Friday, August 14, 2015

Asynchronous file I/O on Linux: Plus ça change

In 2009 Anthony Liguori gave a presentation at Linux Plumbers Conference about the state of asynchronous file I/O on Linux. He talked about what was missing from POSIX AIO and Linux AIO APIs. I recently got thinking about this again after reading the source code for the io_submit(2) system call.

Over half a decade has passed and plus ça change, plus c'est la même chose. Sure, there are new file systems, device-mapper targets, the multiqueue block layer, and high IOPS PCI SSDs. There's DAX for storage devices accessible via memory load/store instructions - radically different from the block device model.

However, the io_submit(2) system call remains a treacherous ally in the quest for asynchronous file I/O. I don't think much has changed since 2009 in making Linux AIO the best asynchronous file I/O mechanism.

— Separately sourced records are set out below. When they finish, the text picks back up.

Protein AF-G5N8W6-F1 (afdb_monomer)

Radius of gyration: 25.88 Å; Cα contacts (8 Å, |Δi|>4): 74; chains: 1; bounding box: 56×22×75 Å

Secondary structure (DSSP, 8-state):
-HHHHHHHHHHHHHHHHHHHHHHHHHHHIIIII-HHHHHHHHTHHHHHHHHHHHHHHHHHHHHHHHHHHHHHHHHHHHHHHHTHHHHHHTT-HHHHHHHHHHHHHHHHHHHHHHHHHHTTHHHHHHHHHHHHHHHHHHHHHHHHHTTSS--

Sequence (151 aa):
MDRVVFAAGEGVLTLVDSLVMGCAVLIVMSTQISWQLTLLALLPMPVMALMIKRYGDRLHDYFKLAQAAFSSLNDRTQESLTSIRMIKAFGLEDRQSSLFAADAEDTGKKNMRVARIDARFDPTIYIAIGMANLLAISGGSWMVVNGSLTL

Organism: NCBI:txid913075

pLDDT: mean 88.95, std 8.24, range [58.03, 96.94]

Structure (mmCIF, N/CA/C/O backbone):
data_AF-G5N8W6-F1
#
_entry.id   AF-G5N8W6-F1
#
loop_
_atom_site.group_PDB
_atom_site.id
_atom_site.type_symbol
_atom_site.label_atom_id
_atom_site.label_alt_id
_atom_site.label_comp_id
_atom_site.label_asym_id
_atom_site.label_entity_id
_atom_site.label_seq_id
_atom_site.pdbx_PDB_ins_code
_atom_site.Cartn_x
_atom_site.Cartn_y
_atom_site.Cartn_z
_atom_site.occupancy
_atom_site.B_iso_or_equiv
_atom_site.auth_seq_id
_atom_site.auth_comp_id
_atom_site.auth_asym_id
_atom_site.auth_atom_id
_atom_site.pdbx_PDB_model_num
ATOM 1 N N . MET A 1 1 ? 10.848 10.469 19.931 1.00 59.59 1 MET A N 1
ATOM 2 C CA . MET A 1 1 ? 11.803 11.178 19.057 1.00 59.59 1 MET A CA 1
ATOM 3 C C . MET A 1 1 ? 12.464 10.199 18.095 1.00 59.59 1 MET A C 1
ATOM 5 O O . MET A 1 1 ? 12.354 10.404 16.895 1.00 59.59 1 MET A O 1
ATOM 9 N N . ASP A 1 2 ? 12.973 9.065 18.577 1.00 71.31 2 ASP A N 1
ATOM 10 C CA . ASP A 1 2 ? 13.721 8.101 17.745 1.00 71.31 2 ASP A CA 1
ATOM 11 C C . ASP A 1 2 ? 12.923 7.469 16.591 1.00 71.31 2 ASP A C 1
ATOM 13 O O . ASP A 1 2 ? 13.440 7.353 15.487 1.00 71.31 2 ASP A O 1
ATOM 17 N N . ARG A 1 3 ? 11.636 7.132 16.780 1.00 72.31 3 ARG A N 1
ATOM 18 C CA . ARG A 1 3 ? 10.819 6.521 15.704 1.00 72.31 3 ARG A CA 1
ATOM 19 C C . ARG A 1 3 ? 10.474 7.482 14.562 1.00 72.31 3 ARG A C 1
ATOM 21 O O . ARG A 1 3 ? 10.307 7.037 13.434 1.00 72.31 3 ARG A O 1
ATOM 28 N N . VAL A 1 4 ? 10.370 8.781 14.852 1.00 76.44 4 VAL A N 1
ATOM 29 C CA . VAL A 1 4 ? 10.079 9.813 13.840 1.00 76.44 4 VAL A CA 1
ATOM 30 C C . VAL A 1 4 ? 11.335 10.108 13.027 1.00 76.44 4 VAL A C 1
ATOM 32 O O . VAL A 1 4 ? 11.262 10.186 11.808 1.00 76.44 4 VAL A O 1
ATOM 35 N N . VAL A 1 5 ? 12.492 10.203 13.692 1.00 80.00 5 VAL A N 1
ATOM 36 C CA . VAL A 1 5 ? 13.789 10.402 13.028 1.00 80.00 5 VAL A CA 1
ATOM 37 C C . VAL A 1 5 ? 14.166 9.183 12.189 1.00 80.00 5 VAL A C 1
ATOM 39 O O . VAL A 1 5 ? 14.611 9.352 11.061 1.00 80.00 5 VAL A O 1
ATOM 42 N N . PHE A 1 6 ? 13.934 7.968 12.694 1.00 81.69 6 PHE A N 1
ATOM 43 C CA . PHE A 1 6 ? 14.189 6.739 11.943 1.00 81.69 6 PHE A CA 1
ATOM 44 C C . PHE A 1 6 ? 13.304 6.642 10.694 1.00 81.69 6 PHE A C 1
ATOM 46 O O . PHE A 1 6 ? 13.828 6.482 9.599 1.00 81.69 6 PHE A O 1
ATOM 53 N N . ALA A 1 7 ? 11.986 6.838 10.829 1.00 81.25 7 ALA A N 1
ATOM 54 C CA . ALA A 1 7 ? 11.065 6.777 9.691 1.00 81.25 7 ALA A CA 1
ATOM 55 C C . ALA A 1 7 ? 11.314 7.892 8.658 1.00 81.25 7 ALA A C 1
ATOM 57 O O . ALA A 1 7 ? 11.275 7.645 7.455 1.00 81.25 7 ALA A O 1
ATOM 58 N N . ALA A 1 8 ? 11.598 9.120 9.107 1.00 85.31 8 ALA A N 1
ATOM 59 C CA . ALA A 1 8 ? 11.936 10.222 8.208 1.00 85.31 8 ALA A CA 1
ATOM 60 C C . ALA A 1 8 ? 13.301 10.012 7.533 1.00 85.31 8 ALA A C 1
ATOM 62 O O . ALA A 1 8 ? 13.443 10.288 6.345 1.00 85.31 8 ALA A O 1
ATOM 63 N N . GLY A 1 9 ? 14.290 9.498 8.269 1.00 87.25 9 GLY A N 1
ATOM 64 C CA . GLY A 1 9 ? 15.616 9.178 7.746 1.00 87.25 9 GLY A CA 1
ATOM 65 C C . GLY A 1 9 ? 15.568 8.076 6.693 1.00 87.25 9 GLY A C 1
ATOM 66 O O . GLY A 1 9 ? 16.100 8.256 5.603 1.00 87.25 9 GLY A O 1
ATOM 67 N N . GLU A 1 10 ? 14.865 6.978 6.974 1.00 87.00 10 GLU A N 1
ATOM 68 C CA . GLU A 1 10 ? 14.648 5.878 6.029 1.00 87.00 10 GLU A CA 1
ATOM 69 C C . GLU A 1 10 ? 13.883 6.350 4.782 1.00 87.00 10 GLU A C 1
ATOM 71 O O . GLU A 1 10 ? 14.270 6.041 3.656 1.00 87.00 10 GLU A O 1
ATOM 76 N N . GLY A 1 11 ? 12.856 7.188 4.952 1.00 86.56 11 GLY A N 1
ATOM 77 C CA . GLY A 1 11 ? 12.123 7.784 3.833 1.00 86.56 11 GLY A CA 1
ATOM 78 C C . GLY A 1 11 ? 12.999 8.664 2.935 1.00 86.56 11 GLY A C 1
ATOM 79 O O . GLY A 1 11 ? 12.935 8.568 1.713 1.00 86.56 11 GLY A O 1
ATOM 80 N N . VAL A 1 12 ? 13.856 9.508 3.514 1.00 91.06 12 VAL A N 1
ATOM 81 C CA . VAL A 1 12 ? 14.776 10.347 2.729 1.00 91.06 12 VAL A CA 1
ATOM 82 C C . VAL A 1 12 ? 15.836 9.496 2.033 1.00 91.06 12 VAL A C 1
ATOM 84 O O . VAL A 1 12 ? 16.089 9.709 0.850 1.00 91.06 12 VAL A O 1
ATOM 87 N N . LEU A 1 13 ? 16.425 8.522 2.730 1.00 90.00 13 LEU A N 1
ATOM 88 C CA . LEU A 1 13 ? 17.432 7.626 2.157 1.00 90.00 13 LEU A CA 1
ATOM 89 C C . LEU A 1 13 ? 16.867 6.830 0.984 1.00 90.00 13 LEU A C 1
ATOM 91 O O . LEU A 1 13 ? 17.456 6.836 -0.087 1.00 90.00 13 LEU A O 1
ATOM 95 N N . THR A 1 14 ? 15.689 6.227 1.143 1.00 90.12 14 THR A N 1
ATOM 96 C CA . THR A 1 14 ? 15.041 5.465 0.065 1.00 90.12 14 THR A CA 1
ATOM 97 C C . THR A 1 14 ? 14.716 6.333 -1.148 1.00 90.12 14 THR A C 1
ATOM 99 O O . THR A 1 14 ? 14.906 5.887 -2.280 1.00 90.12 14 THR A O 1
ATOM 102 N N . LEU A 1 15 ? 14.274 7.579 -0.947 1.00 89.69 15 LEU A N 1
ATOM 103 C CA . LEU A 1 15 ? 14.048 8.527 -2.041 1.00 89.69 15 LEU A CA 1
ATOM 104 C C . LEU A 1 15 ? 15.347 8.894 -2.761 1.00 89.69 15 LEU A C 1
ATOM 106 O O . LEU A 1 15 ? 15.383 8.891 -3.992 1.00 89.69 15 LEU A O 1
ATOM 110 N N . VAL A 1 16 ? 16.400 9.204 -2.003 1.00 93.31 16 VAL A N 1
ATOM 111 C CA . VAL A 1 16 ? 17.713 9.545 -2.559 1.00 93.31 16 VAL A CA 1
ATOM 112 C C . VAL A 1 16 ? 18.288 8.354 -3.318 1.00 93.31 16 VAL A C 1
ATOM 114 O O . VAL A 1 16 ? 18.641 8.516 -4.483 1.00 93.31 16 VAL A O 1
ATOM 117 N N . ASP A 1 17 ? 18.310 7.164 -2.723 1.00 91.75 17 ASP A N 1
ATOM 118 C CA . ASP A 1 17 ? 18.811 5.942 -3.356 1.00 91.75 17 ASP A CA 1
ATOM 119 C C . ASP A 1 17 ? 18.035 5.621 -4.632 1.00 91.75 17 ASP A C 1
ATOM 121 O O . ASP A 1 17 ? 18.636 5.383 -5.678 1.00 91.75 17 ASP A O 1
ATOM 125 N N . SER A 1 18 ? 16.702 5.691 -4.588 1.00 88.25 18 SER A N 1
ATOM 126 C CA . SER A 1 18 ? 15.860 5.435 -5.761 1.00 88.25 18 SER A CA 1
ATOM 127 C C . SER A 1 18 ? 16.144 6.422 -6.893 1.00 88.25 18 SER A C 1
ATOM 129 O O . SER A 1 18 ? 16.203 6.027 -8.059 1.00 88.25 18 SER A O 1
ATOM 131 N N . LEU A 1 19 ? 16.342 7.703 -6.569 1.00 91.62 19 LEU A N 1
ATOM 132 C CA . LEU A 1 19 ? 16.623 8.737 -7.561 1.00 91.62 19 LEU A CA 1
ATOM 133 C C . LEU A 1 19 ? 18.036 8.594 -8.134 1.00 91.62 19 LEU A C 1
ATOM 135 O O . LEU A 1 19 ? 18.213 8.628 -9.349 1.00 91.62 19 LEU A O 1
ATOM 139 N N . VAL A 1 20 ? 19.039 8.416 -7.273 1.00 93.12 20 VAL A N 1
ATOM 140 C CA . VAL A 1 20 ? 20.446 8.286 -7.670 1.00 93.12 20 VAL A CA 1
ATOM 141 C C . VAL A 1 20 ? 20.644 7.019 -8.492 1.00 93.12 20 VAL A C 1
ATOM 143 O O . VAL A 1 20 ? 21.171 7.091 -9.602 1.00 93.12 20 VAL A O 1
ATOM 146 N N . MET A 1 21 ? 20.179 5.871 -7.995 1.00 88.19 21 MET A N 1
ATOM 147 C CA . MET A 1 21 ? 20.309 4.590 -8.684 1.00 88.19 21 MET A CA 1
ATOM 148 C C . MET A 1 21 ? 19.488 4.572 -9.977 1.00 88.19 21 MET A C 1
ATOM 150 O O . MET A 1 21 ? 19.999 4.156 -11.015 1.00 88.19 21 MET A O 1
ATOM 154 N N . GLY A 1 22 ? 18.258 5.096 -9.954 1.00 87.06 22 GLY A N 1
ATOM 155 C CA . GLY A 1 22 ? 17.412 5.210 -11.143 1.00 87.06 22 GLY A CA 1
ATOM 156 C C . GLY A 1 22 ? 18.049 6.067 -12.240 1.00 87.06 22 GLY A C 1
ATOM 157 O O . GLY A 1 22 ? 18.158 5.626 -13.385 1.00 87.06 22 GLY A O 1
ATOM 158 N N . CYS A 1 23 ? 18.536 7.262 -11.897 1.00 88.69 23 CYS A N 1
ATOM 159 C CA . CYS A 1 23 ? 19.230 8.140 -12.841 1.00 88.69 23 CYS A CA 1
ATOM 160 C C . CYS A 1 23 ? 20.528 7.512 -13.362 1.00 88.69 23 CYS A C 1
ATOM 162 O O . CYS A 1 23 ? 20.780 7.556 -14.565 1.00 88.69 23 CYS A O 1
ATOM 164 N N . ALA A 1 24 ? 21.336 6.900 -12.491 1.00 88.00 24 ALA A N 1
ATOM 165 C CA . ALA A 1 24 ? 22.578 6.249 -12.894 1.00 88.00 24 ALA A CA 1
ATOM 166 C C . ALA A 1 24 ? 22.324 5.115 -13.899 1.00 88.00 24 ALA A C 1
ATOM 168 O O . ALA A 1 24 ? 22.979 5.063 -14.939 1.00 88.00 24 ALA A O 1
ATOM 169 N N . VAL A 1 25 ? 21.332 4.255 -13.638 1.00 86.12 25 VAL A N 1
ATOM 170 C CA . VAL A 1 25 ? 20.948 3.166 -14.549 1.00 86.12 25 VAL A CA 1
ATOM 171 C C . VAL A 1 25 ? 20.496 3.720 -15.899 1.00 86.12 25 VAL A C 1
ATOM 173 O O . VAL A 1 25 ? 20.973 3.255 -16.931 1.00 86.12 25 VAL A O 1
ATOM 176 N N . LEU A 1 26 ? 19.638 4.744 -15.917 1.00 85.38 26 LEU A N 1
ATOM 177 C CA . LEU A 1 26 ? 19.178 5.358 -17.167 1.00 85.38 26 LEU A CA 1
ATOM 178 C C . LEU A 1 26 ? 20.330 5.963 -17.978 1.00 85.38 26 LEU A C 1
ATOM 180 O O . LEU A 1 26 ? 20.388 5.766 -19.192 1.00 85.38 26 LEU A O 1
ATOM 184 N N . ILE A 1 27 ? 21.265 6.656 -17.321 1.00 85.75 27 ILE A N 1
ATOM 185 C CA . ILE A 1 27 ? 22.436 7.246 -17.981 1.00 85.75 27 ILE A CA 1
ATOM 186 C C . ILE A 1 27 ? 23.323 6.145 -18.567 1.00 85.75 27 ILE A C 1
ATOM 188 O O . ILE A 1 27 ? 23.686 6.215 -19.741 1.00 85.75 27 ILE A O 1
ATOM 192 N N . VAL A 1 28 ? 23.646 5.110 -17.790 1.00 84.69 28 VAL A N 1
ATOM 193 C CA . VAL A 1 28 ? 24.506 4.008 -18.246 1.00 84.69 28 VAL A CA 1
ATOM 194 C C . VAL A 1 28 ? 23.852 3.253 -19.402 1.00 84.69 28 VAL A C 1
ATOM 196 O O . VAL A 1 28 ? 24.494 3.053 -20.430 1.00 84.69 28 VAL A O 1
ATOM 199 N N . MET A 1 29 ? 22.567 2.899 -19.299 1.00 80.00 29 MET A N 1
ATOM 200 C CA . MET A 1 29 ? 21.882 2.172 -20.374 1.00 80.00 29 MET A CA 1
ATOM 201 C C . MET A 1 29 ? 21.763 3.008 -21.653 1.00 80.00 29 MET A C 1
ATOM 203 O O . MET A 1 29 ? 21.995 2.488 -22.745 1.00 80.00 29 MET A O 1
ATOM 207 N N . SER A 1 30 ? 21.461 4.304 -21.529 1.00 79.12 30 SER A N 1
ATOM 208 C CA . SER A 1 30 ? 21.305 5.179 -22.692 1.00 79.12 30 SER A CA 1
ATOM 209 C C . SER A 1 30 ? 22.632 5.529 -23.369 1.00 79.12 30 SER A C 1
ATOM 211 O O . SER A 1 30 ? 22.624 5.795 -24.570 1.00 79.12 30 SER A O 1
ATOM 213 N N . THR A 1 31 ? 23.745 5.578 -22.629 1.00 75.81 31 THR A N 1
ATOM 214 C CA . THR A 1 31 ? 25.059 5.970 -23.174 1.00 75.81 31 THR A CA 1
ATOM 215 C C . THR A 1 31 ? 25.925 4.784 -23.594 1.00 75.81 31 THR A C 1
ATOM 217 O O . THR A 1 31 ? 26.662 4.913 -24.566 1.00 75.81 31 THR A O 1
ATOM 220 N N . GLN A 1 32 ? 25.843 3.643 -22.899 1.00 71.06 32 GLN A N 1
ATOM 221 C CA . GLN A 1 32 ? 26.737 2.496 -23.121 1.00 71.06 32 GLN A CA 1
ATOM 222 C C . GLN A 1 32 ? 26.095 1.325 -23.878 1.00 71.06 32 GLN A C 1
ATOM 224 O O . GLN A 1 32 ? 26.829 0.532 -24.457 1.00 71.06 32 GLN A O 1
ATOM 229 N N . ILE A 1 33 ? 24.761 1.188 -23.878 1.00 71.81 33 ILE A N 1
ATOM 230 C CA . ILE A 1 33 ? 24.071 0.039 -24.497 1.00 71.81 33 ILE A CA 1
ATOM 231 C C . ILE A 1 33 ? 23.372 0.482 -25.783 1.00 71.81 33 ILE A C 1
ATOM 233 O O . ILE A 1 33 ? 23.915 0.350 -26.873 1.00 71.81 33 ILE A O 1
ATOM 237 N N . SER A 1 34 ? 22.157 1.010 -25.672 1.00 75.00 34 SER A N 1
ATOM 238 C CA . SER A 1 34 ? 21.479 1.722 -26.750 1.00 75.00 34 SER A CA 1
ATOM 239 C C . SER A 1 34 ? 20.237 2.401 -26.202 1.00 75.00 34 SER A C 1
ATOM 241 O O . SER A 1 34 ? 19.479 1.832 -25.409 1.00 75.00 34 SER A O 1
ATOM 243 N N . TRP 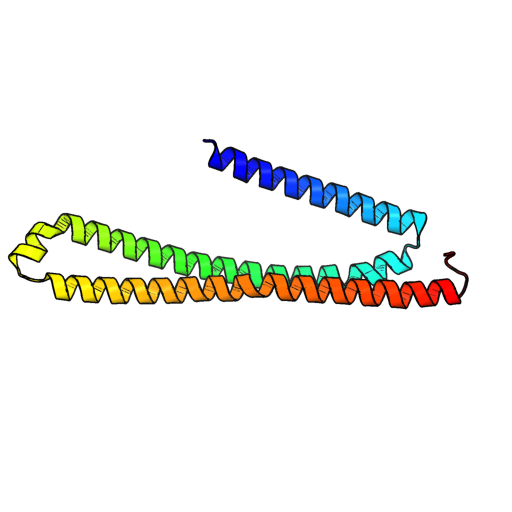A 1 35 ? 19.988 3.613 -26.683 1.00 77.94 35 TRP A N 1
ATOM 244 C CA . TRP A 1 35 ? 18.802 4.373 -26.315 1.00 77.94 35 TRP A CA 1
ATOM 245 C C . TRP A 1 35 ? 17.499 3.658 -26.726 1.00 77.94 35 TRP A C 1
ATOM 247 O O . TRP A 1 35 ? 16.492 3.799 -26.034 1.00 77.94 35 TRP A O 1
ATOM 257 N N . GLN A 1 36 ? 17.509 2.849 -27.800 1.00 78.69 36 GLN A N 1
ATOM 258 C CA . GLN A 1 36 ? 16.332 2.096 -28.258 1.00 78.69 36 GLN A CA 1
ATOM 259 C C . GLN A 1 36 ? 15.919 1.004 -27.263 1.00 78.69 36 GLN A C 1
ATOM 261 O O . GLN A 1 36 ? 14.733 0.867 -26.956 1.00 78.69 36 GLN A O 1
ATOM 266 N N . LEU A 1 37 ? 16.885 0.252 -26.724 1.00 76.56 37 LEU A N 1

The main problem is that io_submit(2) waits for I/O in some cases. It can block! This defeats the purpose of asynchronous file I/O because the caller is stuck until the system call completes. If called from a program's event loop, the program becomes unresponsive until the system call returns. But even if io_submit(2) is invoked from a dedicated thread where blocking doesn't matter, latency is introduced to any further I/O requests submitted in the same io_submit(2) call.

Sources of blocking in io_submit(2) depend on the file system and block devices being used. There are many different cases but in general they occur because file I/O code paths contain synchronous I/O (for metadata I/O or page cache write-out) as well as locks/waiting (for serializing operations). This is why the io_submit(2) system call can be held up while submitting a request.

This means io_submit(2) works best on fully-allocated files, volumes, or block devices. Anything else is likely to result in blocking behavior and cause poor performance.

Since these conditions don't apply in many cases, QEMU has its own userspace thread-pool with worker threads that call preadv(2)/pwritev(2). It would be nice to default to Linux AIO but the limitations are too serious.

Have there been new developments or did I get something wrong? Let me know in the comments.